(EXTRACTED INFORMATION Opens)
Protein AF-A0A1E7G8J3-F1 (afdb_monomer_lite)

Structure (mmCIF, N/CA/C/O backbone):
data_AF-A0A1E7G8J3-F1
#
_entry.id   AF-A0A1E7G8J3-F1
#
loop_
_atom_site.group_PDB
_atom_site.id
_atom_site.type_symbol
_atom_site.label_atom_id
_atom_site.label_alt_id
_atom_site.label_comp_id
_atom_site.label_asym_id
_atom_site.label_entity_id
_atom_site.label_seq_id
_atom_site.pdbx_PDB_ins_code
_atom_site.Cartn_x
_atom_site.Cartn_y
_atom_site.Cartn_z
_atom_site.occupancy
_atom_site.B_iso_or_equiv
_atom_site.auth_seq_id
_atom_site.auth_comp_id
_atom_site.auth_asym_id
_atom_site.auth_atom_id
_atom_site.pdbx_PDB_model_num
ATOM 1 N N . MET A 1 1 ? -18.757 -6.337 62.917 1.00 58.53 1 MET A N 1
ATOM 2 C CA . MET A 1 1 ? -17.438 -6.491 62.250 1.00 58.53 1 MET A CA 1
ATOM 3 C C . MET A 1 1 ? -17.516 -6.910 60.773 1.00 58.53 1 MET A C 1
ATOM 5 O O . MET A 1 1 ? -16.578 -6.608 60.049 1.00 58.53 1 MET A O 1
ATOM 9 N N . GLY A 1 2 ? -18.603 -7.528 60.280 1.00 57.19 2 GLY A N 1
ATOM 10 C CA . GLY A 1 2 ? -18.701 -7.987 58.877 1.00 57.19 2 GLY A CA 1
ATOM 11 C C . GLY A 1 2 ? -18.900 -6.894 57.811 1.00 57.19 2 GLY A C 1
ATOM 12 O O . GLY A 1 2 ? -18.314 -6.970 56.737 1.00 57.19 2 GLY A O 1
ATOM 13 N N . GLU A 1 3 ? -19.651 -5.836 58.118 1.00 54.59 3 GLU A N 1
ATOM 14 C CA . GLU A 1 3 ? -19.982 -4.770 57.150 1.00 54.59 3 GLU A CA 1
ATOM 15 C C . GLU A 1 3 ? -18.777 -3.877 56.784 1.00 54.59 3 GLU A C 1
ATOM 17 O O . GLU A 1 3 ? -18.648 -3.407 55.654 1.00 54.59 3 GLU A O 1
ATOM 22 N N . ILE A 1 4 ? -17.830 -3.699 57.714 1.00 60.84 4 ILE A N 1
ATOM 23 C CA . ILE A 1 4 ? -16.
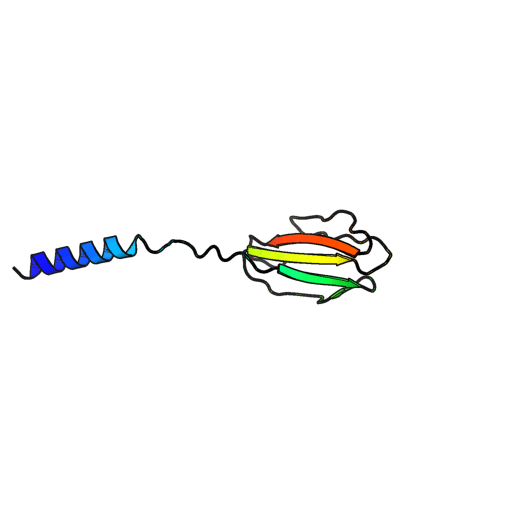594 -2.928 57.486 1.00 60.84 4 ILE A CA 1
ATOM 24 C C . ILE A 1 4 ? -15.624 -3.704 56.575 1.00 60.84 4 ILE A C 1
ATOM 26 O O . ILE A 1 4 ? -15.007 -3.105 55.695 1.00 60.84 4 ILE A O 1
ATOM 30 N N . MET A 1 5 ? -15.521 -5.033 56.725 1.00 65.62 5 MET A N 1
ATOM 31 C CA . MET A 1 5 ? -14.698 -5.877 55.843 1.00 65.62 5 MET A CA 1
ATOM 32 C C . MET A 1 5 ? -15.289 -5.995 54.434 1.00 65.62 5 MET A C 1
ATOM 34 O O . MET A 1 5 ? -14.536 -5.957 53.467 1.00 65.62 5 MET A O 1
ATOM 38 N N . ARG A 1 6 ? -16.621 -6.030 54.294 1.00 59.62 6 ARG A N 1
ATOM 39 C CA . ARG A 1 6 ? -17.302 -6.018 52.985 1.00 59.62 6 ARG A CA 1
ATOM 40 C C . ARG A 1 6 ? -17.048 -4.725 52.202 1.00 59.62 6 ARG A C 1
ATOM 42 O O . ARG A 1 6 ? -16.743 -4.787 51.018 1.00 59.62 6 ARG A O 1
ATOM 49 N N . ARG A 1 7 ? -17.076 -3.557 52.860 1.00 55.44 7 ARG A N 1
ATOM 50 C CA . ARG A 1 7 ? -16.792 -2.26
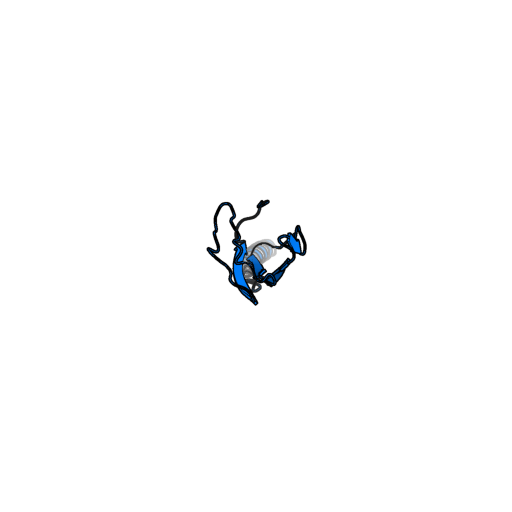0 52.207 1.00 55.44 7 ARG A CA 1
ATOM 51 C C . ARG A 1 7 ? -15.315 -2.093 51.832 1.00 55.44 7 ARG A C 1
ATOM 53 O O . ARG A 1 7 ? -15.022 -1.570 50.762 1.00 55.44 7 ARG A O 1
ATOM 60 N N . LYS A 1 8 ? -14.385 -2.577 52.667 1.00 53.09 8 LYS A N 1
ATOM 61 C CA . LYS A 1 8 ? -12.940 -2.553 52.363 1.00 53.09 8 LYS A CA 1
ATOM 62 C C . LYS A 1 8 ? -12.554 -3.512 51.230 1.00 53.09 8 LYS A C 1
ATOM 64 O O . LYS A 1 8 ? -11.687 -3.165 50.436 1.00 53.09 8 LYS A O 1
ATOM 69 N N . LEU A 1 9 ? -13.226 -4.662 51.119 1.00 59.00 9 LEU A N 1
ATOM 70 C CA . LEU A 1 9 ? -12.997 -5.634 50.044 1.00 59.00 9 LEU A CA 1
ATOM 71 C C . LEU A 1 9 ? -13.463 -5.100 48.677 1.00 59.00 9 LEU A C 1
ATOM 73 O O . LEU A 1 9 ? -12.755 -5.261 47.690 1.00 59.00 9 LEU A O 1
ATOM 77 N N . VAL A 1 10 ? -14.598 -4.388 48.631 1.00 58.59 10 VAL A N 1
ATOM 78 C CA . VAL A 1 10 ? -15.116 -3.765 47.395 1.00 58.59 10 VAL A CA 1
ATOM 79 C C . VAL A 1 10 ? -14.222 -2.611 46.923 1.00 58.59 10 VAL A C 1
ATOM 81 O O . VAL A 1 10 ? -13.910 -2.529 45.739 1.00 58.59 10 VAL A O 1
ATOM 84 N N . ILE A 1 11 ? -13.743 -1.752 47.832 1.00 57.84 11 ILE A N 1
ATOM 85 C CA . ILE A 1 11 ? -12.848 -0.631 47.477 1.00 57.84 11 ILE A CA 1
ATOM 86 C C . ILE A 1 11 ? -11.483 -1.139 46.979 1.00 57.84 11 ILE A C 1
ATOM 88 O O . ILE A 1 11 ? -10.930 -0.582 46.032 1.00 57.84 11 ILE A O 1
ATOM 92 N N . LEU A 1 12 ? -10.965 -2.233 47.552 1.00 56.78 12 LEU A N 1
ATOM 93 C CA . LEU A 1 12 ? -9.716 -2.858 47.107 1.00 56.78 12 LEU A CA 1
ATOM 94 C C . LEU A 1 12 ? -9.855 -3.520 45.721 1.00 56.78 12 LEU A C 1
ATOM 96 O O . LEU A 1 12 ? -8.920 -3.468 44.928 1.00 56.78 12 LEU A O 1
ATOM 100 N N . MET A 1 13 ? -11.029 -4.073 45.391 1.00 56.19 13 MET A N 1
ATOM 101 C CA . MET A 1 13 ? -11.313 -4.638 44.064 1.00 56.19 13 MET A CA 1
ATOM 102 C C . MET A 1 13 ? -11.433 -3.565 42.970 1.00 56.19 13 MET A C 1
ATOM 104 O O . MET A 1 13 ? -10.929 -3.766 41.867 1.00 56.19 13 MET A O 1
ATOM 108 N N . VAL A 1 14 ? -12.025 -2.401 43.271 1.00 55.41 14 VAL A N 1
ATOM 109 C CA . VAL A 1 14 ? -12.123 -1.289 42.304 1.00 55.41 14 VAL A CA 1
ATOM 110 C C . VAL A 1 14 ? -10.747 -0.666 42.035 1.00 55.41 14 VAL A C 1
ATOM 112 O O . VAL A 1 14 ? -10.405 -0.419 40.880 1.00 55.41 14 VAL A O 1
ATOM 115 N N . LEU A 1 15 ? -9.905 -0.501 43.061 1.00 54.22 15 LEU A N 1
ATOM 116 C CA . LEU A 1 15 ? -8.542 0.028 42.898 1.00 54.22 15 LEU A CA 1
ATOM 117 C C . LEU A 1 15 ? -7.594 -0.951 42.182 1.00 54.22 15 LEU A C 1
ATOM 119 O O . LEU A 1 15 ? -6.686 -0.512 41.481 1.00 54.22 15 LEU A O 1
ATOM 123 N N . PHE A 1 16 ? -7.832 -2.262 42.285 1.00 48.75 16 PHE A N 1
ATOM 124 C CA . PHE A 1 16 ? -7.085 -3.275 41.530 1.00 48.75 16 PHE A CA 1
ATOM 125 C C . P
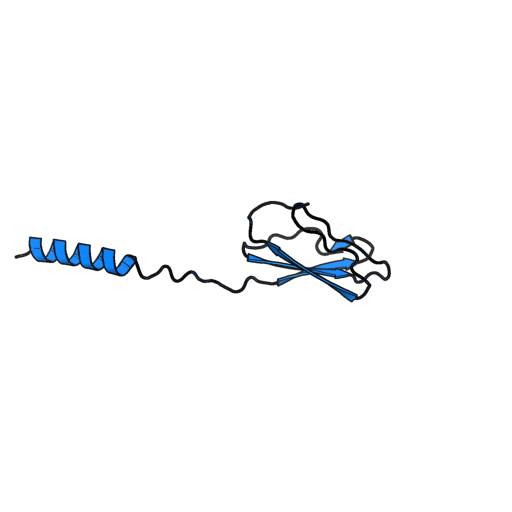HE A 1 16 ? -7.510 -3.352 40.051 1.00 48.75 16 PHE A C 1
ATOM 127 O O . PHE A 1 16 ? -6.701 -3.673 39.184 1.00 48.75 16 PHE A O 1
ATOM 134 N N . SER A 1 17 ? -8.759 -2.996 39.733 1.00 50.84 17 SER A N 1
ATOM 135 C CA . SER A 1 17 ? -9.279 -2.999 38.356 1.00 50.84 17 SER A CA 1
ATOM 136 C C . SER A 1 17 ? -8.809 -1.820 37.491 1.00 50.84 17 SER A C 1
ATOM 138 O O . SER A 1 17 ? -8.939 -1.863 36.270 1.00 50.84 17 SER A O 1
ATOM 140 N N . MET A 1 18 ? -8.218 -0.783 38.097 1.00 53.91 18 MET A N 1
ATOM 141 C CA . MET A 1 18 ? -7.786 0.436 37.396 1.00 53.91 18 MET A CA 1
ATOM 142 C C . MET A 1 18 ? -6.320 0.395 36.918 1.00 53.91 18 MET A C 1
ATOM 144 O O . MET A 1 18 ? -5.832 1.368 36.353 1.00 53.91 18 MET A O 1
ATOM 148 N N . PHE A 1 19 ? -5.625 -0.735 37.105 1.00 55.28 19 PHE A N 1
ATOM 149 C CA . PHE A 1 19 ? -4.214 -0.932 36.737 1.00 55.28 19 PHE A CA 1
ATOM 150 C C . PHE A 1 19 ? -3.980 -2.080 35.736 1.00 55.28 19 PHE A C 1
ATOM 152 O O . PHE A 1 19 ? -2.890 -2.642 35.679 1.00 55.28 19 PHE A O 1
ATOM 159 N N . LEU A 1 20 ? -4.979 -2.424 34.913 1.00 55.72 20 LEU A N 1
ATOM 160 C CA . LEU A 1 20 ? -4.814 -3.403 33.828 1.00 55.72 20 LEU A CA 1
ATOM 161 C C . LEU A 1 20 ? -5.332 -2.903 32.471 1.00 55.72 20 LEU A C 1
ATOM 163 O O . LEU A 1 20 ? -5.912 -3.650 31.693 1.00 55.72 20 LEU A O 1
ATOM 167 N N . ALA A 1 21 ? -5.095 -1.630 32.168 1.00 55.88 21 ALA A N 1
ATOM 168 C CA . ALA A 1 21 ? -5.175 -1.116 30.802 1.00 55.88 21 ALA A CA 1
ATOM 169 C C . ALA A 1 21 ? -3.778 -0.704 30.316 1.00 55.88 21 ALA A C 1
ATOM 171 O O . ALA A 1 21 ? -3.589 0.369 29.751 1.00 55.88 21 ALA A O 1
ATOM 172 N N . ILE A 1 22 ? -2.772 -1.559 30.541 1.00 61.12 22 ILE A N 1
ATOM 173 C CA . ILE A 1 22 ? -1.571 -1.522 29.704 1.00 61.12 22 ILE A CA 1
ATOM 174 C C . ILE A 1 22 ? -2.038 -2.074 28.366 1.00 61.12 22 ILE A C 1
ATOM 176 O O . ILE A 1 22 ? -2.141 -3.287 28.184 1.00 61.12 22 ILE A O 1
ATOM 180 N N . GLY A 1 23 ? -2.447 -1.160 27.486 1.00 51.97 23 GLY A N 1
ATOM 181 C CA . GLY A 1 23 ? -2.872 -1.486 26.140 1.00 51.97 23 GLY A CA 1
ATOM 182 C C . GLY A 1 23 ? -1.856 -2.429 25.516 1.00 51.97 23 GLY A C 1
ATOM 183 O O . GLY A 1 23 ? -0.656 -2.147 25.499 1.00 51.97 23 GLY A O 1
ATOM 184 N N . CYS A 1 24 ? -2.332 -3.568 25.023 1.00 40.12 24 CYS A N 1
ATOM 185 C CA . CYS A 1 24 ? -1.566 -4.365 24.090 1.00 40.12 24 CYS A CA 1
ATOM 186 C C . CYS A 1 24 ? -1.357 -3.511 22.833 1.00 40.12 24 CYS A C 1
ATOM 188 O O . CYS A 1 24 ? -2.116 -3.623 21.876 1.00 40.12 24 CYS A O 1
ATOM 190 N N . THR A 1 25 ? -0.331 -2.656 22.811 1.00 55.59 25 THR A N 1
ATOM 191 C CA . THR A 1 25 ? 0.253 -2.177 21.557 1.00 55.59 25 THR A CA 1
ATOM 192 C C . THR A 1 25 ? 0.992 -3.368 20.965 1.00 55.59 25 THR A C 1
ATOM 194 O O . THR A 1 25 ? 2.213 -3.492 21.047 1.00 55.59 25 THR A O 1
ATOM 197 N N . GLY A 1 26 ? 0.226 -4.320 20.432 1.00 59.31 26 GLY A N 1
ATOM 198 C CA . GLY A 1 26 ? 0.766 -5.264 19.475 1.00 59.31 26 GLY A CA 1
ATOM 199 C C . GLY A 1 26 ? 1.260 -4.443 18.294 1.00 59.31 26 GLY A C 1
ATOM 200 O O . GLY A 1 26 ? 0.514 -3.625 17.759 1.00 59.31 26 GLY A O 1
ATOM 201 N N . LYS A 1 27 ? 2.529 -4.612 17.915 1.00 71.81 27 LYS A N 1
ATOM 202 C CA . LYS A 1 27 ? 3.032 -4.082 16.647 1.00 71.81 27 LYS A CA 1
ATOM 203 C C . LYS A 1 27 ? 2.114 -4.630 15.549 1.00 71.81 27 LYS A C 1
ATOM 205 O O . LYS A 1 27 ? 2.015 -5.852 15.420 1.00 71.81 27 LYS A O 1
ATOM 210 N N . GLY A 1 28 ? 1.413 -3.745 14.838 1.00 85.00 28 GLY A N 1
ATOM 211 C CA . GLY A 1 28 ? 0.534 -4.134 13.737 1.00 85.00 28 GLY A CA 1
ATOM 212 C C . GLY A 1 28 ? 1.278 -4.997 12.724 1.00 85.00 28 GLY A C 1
(EXTRACTED INFORMATION Closes)
(EXTRACTED INFORMATION Opens)
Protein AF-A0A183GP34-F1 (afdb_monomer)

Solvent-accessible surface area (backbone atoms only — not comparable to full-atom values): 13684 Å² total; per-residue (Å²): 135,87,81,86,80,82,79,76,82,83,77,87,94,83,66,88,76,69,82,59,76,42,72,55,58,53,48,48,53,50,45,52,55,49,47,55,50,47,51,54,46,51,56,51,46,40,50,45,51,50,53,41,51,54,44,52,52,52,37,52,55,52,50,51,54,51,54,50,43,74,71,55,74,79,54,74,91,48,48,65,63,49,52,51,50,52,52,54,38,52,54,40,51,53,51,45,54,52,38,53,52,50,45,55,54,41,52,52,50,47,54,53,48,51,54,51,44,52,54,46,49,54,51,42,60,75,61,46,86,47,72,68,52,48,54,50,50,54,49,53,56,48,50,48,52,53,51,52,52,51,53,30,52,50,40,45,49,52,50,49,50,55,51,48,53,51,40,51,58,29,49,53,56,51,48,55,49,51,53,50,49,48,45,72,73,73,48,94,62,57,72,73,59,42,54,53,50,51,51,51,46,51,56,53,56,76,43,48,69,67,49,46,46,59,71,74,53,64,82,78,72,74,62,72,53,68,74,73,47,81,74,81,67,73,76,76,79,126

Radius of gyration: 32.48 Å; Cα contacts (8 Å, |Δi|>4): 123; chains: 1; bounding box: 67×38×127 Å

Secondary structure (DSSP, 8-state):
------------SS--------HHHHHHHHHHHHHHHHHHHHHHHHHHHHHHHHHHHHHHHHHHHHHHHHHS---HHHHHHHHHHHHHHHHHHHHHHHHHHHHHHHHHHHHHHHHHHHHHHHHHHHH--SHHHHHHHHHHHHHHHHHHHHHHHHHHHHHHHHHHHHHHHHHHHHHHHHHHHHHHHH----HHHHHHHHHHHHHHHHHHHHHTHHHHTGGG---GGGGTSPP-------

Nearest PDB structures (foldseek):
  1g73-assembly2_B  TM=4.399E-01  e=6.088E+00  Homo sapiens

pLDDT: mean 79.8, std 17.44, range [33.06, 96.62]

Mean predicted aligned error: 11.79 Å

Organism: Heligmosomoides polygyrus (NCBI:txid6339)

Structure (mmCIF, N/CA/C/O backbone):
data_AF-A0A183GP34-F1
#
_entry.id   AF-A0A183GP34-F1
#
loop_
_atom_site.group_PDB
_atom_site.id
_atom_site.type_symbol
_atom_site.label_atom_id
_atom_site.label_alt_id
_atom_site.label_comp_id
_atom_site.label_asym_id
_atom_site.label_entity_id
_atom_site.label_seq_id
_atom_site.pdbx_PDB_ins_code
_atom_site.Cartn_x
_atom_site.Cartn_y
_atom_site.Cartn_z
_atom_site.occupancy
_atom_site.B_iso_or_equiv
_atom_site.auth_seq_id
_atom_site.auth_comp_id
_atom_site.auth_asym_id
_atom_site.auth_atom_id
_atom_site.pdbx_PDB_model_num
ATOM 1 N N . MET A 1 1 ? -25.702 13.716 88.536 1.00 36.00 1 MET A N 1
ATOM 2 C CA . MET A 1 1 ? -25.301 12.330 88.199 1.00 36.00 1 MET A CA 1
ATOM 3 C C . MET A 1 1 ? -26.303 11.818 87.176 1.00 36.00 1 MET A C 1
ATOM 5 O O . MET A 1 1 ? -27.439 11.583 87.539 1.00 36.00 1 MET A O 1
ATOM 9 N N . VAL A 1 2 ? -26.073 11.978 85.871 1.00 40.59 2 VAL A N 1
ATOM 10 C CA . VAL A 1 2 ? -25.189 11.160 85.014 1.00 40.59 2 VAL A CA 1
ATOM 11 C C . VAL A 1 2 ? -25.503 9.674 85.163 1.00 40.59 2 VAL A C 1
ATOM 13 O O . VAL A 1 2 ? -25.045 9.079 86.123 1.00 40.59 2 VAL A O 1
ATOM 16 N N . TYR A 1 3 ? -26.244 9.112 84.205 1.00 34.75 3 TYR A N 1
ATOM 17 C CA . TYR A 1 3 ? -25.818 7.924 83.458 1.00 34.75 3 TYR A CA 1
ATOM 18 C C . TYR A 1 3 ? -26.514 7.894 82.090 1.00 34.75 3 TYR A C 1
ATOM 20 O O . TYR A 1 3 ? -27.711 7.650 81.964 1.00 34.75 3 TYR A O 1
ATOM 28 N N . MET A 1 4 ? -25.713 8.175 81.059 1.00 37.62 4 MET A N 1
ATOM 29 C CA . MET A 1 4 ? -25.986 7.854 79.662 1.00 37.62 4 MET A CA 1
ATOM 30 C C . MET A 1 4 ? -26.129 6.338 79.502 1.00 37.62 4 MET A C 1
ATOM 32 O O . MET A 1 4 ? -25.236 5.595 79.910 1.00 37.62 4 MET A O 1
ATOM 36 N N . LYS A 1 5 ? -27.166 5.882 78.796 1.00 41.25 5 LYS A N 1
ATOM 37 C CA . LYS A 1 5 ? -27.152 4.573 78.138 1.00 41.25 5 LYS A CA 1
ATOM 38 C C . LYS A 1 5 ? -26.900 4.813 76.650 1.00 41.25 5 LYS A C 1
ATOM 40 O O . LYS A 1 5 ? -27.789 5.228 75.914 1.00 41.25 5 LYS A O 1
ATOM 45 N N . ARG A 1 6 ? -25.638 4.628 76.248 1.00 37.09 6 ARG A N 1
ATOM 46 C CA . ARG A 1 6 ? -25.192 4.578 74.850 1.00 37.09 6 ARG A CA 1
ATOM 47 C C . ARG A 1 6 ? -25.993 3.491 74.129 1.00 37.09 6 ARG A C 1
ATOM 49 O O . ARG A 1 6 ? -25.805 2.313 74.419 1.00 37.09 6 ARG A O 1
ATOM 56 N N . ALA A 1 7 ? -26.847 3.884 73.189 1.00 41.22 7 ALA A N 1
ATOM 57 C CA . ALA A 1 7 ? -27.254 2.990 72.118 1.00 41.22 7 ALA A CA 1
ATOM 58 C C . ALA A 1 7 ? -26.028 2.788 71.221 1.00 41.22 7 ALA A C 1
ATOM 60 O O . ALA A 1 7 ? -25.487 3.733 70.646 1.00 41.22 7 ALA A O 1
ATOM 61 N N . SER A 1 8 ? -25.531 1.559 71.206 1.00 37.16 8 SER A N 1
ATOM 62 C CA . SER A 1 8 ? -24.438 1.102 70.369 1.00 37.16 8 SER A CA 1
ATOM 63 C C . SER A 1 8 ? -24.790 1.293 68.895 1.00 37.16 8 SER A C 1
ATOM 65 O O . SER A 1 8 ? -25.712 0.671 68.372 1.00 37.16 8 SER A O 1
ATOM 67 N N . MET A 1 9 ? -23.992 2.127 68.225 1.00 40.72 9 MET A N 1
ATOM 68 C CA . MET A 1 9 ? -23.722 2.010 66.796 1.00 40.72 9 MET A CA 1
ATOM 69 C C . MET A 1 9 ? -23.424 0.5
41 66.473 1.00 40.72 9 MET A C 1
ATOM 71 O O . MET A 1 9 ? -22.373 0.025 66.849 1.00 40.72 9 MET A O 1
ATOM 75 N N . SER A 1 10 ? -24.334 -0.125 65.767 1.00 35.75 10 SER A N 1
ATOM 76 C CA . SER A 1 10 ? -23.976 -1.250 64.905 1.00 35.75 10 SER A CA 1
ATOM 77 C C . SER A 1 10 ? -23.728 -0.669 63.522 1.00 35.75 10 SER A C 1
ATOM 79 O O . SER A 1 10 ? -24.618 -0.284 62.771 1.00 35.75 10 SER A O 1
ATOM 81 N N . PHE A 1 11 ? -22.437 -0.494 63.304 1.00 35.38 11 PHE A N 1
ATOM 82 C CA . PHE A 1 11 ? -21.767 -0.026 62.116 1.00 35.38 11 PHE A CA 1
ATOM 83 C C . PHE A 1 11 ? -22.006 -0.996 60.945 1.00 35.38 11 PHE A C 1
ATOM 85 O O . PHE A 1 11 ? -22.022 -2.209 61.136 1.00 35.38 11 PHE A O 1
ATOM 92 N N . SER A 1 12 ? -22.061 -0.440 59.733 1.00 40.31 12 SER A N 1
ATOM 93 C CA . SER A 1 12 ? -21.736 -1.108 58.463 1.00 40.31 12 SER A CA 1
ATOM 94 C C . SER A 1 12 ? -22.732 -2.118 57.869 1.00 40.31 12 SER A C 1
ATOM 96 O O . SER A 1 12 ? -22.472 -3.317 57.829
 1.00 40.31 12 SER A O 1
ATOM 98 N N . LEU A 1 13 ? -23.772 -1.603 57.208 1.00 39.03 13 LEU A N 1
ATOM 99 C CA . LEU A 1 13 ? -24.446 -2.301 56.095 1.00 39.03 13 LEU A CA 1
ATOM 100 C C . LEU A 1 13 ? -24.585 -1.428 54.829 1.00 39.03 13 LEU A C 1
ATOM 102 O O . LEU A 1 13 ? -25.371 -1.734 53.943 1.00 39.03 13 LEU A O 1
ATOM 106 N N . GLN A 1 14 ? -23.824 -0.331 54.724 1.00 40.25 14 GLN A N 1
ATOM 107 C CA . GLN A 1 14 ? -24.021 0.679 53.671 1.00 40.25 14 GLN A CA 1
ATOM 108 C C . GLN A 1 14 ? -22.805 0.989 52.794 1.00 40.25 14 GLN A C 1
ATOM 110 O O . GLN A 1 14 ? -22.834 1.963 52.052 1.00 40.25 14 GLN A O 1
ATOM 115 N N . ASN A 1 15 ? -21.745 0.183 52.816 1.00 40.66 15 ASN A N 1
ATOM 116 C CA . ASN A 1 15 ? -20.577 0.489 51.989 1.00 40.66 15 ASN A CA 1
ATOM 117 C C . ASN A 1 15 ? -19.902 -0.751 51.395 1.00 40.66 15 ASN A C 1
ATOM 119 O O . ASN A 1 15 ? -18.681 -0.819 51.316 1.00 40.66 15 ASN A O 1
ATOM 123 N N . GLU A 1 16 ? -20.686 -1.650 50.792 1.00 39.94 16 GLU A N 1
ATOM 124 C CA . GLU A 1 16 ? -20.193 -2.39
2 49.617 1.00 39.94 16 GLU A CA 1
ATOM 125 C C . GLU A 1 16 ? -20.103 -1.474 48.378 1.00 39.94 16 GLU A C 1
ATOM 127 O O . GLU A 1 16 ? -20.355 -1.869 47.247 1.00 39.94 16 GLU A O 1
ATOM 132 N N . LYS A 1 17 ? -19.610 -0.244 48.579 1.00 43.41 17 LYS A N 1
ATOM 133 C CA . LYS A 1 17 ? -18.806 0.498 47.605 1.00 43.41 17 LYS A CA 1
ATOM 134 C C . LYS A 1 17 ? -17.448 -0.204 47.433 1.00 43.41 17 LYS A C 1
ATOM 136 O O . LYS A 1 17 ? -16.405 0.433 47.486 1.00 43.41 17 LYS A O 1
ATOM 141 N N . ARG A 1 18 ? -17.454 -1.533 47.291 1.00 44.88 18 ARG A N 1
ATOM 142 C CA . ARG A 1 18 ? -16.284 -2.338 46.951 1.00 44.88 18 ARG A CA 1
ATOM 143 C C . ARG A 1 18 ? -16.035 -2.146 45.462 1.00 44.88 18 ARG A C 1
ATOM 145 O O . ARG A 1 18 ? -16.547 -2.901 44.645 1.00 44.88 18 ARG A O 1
(EXTRACTED INFORMATION Closes)
- _WHAT THE TASK REQUIRES_: Copy the stretch of the records above that runs from the line with "ATOM 81 O O" through the line with "ATOM 115 N N . LEU". Both end lines belong in the copy, and nothing else does.

- _RESPONSE TO THE EXERCISE_:
ATOM 81 O O . VAL A 1 10 ? -13.910 -2.529 45.739 1.00 58.59 10 VAL A O 1
ATOM 84 N N . ILE A 1 11 ? -13.743 -1.752 47.832 1.00 57.84 11 ILE A N 1
ATOM 85 C CA . ILE A 1 11 ? -12.848 -0.631 47.477 1.00 57.84 11 ILE A CA 1
ATOM 86 C C . ILE A 1 11 ? -11.483 -1.139 46.979 1.00 57.84 11 ILE A C 1
ATOM 88 O O . ILE A 1 11 ? -10.930 -0.582 46.032 1.00 57.84 11 ILE A O 1
ATOM 92 N N . LEU A 1 12 ? -10.965 -2.233 47.552 1.00 56.78 12 LEU A N 1
ATOM 93 C CA . LEU A 1 12 ? -9.716 -2.858 47.107 1.00 56.78 12 LEU A CA 1
ATOM 94 C C . LEU A 1 12 ? -9.855 -3.520 45.721 1.00 56.78 12 LEU A C 1
ATOM 96 O O . LEU A 1 12 ? -8.920 -3.468 44.928 1.00 56.78 12 LEU A O 1
ATOM 100 N N . MET A 1 13 ? -11.029 -4.073 45.391 1.00 56.19 13 MET A N 1
ATOM 101 C CA . MET A 1 13 ? -11.313 -4.638 44.064 1.00 56.19 13 MET A CA 1
ATOM 102 C C . MET A 1 13 ? -11.433 -3.565 42.970 1.00 56.19 13 MET A C 1
ATOM 104 O O . MET A 1 13 ? -10.929 -3.766 41.867 1.00 56.19 13 MET A O 1
ATOM 108 N N . VAL A 1 14 ? -12.025 -2.401 43.271 1.00 55.41 14 VAL A N 1
ATOM 109 C CA . VAL A 1 14 ? -12.123 -1.289 42.304 1.00 55.41 14 VAL A CA 1
ATOM 110 C C . VAL A 1 14 ? -10.747 -0.666 42.035 1.00 55.41 14 VAL A C 1
ATOM 112 O O . VAL A 1 14 ? -10.405 -0.419 40.880 1.00 55.41 14 VAL A O 1
ATOM 115 N N . LEU A 1 15 ? -9.905 -0.501 43.061 1.00 54.22 15 LEU A N 1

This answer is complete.